U12 V Beaudesert (A) Won by 10 runs

U12 v Beaudesert (A) won by 10 runs

Abberley 148 (Harvey 60)

Beaudesert 138

Forget Sir Garfield Sobers; forget Sir Ian Botham; forget Ben Stokes. We encountered the most dominant all-rounder of his generation at Beaudesert…and won.

The game was no more than three balls old when this outstanding performer took his first wicket and he continued to dominate proceedings. Having opened the bowling with wickets in each of his first two overs, he opened the batting and smashed 10 runs off the opening over. In between, he had captained their team, caught catches, fielded like a demon in almost every position on the field, exerted his leadership qualities despite having positioned himself on the third man boundary, strapped on the pads (and other accoutrements?) to keep wicket, even running out two of our hapless lower-order batters.

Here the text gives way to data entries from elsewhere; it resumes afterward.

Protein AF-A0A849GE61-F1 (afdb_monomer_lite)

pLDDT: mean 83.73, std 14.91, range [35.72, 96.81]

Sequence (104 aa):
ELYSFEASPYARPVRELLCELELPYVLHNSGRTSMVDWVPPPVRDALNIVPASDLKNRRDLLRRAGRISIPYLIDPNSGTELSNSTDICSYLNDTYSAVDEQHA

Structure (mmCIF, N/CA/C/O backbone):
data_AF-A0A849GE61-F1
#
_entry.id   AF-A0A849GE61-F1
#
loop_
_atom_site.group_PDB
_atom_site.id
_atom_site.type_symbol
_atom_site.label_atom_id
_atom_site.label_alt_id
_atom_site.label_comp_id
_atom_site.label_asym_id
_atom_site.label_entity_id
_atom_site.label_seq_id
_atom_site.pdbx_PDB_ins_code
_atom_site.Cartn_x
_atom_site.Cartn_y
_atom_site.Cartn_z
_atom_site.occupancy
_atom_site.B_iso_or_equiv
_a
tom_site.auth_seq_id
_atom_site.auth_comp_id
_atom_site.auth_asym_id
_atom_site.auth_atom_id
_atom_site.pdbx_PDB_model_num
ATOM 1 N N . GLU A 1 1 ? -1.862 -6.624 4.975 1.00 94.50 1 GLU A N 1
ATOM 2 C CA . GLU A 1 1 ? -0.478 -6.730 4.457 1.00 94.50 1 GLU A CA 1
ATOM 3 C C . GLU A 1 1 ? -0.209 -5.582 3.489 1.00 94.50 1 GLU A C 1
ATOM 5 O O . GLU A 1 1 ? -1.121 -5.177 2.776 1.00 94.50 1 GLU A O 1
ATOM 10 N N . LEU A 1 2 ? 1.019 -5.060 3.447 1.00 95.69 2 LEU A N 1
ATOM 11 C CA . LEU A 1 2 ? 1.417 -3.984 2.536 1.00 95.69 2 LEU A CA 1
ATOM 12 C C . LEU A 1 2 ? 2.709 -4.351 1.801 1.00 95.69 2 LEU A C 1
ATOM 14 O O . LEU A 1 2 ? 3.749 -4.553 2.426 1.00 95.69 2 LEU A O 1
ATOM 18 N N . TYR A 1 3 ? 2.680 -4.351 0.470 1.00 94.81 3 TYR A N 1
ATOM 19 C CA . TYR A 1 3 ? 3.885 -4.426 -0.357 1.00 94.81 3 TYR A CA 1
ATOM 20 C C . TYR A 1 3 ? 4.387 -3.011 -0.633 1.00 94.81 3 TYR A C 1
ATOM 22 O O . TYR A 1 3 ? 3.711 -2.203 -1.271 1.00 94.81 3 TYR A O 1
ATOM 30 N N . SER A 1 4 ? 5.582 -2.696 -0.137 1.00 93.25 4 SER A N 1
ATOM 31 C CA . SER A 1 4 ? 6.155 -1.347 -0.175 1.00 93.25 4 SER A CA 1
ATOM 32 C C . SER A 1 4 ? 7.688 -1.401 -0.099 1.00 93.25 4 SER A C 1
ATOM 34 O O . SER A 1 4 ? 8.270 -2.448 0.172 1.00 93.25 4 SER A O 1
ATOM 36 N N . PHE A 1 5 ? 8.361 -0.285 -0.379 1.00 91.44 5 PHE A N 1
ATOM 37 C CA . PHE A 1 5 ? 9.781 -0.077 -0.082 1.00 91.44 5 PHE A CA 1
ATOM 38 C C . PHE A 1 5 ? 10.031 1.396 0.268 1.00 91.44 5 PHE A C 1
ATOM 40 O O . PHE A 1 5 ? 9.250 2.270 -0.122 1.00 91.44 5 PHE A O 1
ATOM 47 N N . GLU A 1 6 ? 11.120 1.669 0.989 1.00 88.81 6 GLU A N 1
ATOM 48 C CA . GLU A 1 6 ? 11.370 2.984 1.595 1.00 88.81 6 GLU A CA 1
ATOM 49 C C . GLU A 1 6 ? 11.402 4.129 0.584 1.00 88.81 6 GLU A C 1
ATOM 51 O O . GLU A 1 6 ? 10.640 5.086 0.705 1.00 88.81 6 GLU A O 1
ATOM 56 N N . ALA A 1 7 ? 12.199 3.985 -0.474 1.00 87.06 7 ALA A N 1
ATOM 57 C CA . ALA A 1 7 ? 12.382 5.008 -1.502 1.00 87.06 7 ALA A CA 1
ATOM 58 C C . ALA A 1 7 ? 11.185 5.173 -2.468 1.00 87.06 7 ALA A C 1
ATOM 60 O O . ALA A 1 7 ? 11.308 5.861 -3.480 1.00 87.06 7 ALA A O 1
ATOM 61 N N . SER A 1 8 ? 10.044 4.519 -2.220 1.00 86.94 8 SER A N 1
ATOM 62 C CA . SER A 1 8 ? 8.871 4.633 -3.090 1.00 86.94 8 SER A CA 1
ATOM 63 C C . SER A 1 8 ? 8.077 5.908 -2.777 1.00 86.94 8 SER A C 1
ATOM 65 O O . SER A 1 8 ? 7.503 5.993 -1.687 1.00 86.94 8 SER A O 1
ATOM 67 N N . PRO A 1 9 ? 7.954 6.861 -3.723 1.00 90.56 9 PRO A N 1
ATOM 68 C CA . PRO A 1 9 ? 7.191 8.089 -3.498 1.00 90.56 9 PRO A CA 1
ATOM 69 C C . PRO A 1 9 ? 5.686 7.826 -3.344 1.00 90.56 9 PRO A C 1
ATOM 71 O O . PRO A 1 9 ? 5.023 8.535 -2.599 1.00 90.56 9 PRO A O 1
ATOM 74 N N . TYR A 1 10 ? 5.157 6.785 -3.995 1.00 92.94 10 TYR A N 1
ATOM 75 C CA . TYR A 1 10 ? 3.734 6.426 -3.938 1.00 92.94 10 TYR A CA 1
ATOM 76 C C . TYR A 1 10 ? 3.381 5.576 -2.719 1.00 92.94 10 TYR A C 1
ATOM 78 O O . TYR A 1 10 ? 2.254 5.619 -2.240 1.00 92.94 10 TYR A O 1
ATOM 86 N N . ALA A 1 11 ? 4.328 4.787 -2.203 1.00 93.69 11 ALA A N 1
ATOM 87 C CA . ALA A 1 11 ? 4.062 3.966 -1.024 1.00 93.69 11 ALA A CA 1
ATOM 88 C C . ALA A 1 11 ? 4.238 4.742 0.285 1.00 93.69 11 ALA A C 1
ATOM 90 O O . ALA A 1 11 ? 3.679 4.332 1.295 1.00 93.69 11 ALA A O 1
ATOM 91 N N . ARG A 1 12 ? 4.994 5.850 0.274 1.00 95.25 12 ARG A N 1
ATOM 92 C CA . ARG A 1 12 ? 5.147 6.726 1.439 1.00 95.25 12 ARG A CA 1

He may even have poured the tea…What impressive technique you have, Grandma.

But, and this was a match-winning ‘but’, Harvey, our all-round hero, stood toe-to-toe with this wolf all afternoon. Harvey’s innings was well under way when he asked how many runs he had scored. I told him he was on 30 and that he should aim for at least twice as many. His eyes widened in incredulity, clearly thinking that target beyond his compass. It was hugely to his credit that he forewent the temptation which was dangled in front of him by some less hostile bowling and continued to make his way through the forest calmly and effectively. Having reached the nominated score, he allowed himself to be run out.

By the time Harvey was brought on to bowl, the wolf, grinning broadly and salivating perceptibly, had begun to make the 149 needed appear a gentle formality. However, Harvey lured him into an injudicious heave (no-one had hit a six yet that day) and Rory clung on to a difficult catch just inside the square leg boundary. Although the taking of this wicket changed the match situation significantly, the other top four Beaudesert batsmen all struck the ball confidently and Abberley shoulders began to droop a little.

Doubtless recalling my prophetic words during the tea interval, the team collectively took a deep breath as Beaudesert’s score passed 100-2. Oli bowled very tightly then Rachel and Henry huffed and they puffed, taking two key wickets. Thus began the final collapse which turned out to be as swift as that of the third little piggy’s straw house: the last five batsmen managed one run between them.

Not for the first time, the wolf had been beaten by a little redhead and some piggies. Is there a moral there? Probably not.